### Aim of the task
In the entries below, the lines from the one with "ATOM 121 O O" through the one with "ATOM 126 C CA" are to be copied exactly; both ends count.

### Supplied records
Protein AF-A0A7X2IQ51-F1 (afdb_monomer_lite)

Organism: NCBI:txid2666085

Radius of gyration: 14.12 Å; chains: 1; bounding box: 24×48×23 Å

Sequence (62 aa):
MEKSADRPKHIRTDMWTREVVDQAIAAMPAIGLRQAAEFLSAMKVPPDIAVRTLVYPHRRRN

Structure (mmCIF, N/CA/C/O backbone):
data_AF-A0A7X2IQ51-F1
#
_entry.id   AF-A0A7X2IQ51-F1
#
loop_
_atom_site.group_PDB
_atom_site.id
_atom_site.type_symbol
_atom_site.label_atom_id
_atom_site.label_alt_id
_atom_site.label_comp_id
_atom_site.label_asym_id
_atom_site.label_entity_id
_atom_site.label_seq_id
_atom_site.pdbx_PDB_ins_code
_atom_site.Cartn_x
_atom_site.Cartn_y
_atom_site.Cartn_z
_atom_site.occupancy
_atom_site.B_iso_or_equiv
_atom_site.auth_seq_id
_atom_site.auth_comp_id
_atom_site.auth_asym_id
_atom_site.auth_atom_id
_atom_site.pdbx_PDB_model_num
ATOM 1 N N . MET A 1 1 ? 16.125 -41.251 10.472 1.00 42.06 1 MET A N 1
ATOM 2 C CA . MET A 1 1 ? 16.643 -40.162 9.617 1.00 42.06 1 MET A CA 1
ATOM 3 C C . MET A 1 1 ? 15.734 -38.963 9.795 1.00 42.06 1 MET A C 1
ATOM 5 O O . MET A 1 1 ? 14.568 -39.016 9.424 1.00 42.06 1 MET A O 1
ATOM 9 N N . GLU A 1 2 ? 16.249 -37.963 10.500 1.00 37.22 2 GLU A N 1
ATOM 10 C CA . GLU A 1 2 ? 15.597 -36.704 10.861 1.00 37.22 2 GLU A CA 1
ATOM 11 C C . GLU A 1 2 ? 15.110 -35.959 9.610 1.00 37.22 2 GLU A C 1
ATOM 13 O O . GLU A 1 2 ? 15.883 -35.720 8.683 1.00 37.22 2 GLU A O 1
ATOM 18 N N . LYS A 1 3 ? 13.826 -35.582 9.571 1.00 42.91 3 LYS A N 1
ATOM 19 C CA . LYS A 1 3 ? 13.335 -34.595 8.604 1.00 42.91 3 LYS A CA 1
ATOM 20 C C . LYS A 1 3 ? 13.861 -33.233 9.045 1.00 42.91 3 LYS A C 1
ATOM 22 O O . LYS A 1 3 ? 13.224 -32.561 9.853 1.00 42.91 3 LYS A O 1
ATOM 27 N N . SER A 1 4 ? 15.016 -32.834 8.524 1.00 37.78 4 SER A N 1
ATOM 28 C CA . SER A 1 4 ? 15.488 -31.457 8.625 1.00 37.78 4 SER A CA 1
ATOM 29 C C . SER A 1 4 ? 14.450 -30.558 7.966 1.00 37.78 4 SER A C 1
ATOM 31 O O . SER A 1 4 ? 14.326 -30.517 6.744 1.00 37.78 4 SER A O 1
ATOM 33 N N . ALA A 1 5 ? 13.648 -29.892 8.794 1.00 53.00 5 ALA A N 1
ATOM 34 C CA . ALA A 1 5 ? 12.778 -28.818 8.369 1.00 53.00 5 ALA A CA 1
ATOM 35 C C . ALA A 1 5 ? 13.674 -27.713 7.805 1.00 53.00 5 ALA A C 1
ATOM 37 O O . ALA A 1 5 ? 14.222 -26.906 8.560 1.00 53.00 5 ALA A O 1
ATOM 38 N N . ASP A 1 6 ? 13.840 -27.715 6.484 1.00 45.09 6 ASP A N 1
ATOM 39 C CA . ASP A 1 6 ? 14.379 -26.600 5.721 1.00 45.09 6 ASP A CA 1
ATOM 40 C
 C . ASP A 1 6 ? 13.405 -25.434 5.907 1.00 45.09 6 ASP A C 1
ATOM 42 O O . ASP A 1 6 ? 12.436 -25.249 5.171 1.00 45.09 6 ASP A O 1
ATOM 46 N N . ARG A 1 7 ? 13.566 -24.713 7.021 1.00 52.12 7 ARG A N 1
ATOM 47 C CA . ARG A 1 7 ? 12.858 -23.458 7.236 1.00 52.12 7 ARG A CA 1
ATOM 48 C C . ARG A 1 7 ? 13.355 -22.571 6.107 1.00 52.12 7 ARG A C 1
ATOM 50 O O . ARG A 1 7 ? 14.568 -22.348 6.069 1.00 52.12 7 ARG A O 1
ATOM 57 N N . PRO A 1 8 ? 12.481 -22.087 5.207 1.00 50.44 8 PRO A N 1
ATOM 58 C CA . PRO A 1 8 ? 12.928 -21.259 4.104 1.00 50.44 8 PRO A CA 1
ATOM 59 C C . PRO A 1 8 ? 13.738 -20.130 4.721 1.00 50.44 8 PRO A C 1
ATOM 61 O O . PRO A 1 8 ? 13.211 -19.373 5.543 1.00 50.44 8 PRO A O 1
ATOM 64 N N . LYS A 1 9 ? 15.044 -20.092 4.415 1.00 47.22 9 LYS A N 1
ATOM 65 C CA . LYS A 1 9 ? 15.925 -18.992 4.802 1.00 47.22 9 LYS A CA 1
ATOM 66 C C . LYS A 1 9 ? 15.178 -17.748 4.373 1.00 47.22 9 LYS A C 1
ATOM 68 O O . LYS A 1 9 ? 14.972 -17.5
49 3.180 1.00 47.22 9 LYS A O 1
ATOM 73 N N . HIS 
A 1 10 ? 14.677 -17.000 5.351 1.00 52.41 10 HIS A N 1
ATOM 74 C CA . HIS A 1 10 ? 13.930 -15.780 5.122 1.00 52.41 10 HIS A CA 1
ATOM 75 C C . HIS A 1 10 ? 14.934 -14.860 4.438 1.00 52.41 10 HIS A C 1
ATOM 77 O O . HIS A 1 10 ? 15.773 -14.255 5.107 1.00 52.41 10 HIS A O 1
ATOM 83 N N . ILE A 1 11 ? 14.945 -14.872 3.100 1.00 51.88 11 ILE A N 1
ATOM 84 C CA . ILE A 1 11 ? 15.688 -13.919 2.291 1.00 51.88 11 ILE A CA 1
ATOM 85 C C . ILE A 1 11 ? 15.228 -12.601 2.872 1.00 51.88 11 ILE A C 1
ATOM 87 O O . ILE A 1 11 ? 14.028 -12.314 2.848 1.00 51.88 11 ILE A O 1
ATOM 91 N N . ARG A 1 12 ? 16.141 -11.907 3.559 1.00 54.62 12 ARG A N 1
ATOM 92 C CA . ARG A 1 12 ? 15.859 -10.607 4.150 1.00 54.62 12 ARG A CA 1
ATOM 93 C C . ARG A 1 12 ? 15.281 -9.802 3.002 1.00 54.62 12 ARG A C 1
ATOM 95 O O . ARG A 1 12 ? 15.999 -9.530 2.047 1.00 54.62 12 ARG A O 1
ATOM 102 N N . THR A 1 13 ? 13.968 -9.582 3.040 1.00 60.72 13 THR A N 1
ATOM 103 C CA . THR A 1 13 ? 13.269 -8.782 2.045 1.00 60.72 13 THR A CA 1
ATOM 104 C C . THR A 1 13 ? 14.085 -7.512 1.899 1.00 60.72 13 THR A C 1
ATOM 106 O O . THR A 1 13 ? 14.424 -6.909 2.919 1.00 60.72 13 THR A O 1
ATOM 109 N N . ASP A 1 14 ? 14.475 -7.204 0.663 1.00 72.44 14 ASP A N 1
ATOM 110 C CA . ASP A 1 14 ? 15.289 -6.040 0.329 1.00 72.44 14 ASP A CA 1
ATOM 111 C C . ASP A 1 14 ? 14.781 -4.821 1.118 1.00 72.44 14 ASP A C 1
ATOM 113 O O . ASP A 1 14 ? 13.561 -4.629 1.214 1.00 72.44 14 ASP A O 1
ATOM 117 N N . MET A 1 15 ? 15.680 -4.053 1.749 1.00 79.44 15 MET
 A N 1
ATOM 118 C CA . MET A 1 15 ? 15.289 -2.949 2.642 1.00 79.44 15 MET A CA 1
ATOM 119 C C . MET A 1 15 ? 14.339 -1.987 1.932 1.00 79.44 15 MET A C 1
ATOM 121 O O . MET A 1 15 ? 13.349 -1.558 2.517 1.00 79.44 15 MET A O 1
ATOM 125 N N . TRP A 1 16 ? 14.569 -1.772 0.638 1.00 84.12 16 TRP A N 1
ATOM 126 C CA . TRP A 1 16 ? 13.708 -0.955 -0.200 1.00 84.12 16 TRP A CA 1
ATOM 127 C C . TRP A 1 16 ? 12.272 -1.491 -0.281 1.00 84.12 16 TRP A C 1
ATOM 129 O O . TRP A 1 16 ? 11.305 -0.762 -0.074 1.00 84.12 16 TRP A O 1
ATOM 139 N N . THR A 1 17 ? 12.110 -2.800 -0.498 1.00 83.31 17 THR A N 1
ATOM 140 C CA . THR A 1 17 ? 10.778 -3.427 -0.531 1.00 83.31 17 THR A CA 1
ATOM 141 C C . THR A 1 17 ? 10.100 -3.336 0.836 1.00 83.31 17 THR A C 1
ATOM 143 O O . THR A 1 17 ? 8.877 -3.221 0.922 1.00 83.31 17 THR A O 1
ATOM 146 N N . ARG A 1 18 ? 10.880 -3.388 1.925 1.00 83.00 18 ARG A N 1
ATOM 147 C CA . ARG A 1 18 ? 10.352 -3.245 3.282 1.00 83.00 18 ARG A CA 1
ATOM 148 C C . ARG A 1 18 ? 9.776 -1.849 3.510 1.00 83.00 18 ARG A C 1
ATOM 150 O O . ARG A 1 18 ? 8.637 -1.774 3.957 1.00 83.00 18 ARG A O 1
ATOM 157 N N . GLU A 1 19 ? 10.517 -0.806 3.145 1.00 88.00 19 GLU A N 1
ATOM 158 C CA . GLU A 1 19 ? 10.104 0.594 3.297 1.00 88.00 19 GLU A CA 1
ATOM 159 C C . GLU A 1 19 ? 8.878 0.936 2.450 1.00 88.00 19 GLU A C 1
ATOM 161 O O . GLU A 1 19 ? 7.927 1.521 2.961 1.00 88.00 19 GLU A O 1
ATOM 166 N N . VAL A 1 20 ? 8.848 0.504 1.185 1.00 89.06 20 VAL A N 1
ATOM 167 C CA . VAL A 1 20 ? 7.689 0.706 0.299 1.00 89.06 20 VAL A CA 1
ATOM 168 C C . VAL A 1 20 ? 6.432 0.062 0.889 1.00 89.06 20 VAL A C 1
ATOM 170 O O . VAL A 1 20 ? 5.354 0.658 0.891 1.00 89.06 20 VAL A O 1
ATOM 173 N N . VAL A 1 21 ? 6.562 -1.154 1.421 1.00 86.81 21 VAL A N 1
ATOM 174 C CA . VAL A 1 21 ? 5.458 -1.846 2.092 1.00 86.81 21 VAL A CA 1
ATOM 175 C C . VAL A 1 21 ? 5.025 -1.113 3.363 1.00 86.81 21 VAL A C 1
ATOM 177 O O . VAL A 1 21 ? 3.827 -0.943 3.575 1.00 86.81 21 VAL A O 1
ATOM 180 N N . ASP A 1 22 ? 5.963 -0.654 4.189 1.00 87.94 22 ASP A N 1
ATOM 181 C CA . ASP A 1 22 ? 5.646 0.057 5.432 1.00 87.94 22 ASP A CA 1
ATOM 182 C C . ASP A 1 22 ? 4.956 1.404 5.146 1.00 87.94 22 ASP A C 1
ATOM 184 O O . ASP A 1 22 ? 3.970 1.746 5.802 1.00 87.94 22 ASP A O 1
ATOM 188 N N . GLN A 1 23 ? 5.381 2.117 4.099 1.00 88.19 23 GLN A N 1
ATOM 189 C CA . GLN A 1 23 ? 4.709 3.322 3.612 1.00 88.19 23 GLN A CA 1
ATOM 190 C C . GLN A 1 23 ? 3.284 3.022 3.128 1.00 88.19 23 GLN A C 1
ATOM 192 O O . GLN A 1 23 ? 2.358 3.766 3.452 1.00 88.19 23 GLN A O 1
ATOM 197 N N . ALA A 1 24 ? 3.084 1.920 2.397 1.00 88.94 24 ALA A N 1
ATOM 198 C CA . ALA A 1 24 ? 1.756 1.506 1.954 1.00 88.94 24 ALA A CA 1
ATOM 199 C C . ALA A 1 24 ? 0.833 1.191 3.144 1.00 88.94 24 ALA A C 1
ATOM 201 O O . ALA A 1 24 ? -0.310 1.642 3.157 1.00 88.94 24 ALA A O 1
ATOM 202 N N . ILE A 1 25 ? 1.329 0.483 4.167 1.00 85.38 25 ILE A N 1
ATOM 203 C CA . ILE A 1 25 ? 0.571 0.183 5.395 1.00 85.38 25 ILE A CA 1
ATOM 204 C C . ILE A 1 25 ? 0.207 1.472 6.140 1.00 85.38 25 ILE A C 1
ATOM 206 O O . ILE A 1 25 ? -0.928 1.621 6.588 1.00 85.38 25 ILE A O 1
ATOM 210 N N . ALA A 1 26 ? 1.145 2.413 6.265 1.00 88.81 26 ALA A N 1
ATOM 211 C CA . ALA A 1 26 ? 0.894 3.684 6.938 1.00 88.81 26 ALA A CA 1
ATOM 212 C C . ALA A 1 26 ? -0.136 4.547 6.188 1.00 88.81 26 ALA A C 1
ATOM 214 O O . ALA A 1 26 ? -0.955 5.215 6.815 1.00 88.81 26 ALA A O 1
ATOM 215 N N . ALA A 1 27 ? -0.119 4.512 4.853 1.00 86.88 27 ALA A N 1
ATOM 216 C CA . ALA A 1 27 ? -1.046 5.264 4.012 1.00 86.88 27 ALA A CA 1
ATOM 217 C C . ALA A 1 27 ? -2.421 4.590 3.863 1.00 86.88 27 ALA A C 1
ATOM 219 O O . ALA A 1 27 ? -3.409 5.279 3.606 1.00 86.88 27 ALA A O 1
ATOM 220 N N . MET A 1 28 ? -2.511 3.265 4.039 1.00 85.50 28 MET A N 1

### Output below
ATOM 121 O O . MET A 1 15 ? 13.349 -1.558 2.517 1.00 79.44 15 MET A O 1
ATOM 125 N N . TRP A 1 16 ? 14.569 -1.772 0.638 1.00 84.12 16 TRP A N 1
ATOM 126 C CA . TRP A 1 16 ? 13.708 -0.955 -0.200 1.00 84.12 16 TRP A CA 1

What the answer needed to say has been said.